▶ _To do_: Print, exactly as they appear in the listing below, the lines from the line with "ATOM 51 C C" to the line with "ATOM 57 O O", with both end lines kept.

▶ _Information shown_:

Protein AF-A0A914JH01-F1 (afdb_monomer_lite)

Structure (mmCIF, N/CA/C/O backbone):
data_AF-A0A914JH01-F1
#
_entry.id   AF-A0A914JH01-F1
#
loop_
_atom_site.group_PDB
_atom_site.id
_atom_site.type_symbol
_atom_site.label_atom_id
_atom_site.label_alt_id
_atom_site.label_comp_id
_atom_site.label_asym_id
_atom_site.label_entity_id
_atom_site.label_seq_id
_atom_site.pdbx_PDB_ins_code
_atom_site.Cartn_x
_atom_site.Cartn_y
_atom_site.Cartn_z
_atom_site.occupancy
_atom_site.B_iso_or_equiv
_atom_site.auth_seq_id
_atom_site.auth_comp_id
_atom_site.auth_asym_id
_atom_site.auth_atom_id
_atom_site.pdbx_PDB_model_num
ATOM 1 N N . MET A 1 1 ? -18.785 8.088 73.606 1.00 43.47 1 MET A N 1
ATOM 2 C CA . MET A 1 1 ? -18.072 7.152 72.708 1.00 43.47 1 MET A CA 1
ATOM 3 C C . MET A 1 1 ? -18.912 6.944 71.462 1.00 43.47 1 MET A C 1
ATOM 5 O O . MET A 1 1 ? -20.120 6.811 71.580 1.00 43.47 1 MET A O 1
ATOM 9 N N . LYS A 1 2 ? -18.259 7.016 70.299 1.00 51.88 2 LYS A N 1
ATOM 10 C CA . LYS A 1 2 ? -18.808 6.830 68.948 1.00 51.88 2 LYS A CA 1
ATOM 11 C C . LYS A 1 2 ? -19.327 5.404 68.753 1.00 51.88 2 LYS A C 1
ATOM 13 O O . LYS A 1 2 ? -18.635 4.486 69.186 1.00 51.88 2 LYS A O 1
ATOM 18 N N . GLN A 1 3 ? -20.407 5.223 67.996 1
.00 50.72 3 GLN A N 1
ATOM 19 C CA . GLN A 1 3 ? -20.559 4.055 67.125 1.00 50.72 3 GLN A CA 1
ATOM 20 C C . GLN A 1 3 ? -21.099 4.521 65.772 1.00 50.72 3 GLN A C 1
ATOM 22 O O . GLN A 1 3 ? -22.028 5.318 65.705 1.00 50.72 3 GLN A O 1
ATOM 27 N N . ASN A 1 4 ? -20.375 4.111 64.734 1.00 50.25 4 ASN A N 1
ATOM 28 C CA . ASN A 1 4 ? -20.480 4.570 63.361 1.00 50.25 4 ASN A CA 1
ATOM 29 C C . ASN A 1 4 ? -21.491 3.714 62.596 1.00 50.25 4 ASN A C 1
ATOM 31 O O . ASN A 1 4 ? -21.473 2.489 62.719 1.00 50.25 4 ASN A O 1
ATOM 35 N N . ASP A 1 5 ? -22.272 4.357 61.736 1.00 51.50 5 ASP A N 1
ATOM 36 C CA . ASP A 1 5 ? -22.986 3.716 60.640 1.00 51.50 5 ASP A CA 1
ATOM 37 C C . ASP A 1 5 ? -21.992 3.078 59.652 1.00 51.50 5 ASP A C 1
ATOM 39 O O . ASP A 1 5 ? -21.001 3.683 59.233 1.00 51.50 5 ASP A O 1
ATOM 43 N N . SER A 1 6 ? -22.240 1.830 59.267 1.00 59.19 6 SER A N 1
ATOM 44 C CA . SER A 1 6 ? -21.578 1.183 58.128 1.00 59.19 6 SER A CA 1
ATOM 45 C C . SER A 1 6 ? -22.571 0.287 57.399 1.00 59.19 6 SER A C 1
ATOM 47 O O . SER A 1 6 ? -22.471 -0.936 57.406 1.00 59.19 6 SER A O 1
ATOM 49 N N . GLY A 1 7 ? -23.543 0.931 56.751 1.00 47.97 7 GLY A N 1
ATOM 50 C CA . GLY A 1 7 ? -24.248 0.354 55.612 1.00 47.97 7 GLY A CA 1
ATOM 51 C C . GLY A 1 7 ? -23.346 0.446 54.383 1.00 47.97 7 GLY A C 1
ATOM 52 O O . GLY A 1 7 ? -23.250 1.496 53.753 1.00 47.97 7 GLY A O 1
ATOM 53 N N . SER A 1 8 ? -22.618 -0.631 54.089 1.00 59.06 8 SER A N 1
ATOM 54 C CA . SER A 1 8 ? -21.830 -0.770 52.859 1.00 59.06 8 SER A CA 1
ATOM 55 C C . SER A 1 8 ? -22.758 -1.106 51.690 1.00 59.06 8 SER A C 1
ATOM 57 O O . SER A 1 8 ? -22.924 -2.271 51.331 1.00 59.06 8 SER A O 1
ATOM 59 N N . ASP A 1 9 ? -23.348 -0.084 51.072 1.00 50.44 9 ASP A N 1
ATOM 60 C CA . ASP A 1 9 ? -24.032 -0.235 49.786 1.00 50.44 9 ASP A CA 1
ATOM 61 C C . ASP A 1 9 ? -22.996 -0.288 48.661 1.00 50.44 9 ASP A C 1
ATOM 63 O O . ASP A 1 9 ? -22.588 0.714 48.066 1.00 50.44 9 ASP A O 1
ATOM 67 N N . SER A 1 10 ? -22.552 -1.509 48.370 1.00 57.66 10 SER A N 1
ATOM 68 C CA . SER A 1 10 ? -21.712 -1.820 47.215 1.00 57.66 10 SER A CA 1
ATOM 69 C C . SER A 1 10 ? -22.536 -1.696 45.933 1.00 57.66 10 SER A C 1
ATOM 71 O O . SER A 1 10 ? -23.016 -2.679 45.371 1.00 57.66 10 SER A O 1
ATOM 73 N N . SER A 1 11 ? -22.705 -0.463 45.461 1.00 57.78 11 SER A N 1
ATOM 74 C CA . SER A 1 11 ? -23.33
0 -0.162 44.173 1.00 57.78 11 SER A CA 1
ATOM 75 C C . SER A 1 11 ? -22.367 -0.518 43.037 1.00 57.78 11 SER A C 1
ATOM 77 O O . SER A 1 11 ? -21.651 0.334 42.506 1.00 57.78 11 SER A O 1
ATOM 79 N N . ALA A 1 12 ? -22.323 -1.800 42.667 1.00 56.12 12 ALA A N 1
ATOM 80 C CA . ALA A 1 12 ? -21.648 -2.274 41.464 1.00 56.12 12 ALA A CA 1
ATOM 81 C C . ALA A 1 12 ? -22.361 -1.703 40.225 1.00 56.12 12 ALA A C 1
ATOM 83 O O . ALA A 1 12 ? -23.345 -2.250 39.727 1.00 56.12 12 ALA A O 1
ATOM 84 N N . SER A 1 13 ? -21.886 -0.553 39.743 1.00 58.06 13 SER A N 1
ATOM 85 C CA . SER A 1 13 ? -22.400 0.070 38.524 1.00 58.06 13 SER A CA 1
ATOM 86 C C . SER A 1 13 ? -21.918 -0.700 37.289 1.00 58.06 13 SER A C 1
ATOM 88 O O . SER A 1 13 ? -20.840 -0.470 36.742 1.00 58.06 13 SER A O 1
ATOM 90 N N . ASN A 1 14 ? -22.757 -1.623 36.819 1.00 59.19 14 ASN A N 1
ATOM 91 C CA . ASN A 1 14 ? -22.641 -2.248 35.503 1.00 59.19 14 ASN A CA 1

...

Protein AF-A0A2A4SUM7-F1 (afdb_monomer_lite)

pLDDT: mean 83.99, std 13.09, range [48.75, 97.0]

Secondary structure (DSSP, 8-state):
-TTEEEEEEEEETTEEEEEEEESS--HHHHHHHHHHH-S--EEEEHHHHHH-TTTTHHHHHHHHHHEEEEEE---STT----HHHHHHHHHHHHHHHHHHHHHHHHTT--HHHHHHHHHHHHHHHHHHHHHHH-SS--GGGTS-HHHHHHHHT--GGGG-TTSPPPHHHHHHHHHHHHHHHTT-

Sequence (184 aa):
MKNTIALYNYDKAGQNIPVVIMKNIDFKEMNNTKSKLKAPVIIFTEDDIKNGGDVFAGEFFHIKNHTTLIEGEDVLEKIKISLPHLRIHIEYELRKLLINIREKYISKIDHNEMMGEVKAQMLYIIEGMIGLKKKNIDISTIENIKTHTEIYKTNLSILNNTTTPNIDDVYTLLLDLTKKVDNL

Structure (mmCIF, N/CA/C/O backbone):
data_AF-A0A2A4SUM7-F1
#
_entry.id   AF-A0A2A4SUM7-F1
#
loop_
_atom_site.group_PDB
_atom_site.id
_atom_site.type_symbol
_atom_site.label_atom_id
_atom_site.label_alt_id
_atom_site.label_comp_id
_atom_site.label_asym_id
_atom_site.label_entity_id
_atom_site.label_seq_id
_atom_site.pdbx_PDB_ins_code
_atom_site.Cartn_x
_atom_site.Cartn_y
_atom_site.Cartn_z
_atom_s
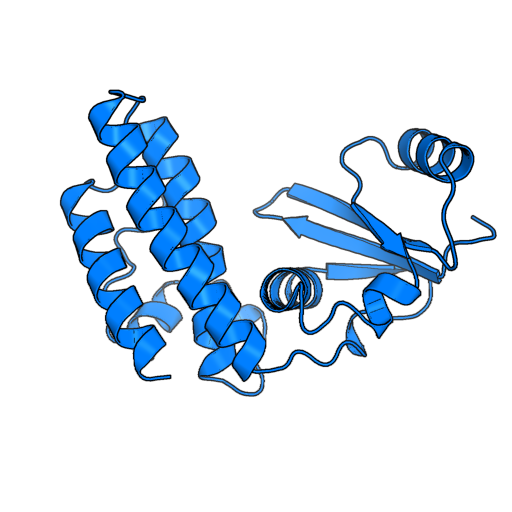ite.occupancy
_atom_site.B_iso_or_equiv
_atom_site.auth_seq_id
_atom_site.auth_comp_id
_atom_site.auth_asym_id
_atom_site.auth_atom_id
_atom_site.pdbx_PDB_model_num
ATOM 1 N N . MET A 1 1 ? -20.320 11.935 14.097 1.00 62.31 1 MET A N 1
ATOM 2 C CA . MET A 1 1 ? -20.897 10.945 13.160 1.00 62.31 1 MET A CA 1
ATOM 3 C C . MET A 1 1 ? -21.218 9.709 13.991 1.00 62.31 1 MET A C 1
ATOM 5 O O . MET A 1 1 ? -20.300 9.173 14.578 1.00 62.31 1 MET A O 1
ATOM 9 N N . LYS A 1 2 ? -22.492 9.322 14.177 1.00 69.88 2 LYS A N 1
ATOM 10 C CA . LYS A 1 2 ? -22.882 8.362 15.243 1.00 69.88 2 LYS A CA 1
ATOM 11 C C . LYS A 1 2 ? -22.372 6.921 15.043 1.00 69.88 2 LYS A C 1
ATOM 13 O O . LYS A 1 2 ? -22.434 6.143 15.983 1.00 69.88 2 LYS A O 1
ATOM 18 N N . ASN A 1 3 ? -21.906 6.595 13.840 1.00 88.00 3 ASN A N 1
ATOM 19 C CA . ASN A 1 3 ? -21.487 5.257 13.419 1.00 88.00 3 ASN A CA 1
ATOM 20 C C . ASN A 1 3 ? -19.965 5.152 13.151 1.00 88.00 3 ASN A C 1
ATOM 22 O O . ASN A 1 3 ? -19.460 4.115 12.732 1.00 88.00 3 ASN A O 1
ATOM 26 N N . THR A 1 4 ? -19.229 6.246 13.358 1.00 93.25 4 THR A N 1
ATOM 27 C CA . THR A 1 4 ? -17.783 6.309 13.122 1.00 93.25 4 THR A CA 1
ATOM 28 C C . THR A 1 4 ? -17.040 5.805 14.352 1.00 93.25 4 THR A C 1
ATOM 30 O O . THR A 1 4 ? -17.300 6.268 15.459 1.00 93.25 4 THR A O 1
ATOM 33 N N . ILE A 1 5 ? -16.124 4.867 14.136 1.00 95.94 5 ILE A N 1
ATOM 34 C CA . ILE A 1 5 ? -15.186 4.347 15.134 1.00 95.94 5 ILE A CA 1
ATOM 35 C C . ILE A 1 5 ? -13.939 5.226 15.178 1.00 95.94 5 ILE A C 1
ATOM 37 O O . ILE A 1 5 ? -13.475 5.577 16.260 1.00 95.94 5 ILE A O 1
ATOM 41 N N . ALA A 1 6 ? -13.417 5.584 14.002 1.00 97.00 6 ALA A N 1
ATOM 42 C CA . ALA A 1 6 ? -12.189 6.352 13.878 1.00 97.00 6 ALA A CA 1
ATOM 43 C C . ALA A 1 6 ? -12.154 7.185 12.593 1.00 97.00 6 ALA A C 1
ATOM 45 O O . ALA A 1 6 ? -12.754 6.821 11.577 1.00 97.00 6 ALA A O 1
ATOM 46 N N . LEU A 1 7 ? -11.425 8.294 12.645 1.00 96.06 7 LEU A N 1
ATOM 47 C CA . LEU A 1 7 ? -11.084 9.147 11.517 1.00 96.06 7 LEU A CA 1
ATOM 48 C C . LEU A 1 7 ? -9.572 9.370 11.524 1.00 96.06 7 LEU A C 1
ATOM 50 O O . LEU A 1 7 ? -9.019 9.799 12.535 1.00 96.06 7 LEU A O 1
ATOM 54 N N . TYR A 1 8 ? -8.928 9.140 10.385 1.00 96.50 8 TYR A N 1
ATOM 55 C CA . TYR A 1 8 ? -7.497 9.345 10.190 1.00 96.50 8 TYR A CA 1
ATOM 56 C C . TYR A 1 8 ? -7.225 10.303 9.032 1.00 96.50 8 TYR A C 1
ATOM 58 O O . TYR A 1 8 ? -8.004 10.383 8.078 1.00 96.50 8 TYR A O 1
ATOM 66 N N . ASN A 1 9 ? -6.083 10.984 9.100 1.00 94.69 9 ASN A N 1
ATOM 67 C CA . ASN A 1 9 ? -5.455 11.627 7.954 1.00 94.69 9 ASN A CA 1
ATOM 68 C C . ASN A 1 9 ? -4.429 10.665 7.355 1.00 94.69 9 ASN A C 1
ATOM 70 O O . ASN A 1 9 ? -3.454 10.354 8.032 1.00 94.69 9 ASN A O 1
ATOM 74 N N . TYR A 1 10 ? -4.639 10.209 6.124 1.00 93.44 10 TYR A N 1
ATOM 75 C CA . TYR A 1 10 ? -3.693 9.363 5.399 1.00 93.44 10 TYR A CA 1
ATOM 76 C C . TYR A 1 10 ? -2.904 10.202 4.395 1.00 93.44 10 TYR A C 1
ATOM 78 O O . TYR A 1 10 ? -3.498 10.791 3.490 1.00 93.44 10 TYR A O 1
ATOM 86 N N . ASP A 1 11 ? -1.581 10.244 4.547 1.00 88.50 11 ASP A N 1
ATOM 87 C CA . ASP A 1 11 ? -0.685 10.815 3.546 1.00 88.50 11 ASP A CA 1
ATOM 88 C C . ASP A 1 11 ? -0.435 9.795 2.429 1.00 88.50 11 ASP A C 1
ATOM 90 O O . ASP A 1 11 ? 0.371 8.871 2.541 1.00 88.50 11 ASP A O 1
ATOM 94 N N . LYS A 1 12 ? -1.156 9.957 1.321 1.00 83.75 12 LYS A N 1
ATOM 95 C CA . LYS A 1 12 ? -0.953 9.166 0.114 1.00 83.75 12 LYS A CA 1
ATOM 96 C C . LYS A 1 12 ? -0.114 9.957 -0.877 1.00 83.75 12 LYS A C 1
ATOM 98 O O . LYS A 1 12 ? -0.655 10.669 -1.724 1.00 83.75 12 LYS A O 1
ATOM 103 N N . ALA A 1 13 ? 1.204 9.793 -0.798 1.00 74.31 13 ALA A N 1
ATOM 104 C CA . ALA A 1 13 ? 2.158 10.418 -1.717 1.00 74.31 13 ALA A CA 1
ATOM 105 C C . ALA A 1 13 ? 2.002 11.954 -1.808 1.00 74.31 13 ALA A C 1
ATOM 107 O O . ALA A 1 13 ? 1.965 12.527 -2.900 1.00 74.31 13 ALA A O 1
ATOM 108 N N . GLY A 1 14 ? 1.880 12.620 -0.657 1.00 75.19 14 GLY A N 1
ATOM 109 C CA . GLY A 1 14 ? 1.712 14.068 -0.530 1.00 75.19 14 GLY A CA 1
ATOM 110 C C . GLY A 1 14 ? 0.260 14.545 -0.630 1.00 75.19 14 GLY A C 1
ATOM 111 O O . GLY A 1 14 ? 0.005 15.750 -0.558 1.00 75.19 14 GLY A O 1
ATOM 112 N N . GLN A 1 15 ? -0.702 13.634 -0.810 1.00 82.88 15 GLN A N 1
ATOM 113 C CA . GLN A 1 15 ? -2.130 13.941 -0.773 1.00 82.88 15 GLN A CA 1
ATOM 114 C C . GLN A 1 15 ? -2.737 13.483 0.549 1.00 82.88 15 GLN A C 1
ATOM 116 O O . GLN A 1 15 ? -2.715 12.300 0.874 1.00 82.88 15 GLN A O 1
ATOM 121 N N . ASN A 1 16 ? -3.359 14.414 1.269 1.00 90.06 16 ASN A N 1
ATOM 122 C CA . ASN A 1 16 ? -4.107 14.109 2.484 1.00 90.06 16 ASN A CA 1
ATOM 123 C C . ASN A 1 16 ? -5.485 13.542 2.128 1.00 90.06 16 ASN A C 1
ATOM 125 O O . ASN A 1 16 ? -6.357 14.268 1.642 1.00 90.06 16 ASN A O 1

▶ _Finished exercise_:
ATOM 51 C C . GLY A 1 7 ? -23.346 0.446 54.383 1.00 47.97 7 GLY A C 1
ATOM 52 O O . GLY A 1 7 ? -23.250 1.496 53.753 1.00 47.97 7 GLY A O 1
ATOM 53 N N . SER A 1 8 ? -22.618 -0.631 54.089 1.00 59.06 8 SER A N 1
ATOM 54 C CA . SER A 1 8 ? -21.830 -0.770 52.859 1.00 59.06 8 SER A CA 1
ATOM 55 C C . SER A 1 8 ? -22.758 -1.106 51.690 1.00 59.06 8 SER A C 1
ATOM 57 O O . SER A 1 8 ? -22.924 -2.271 51.331 1.00 59.06 8 SER A O 1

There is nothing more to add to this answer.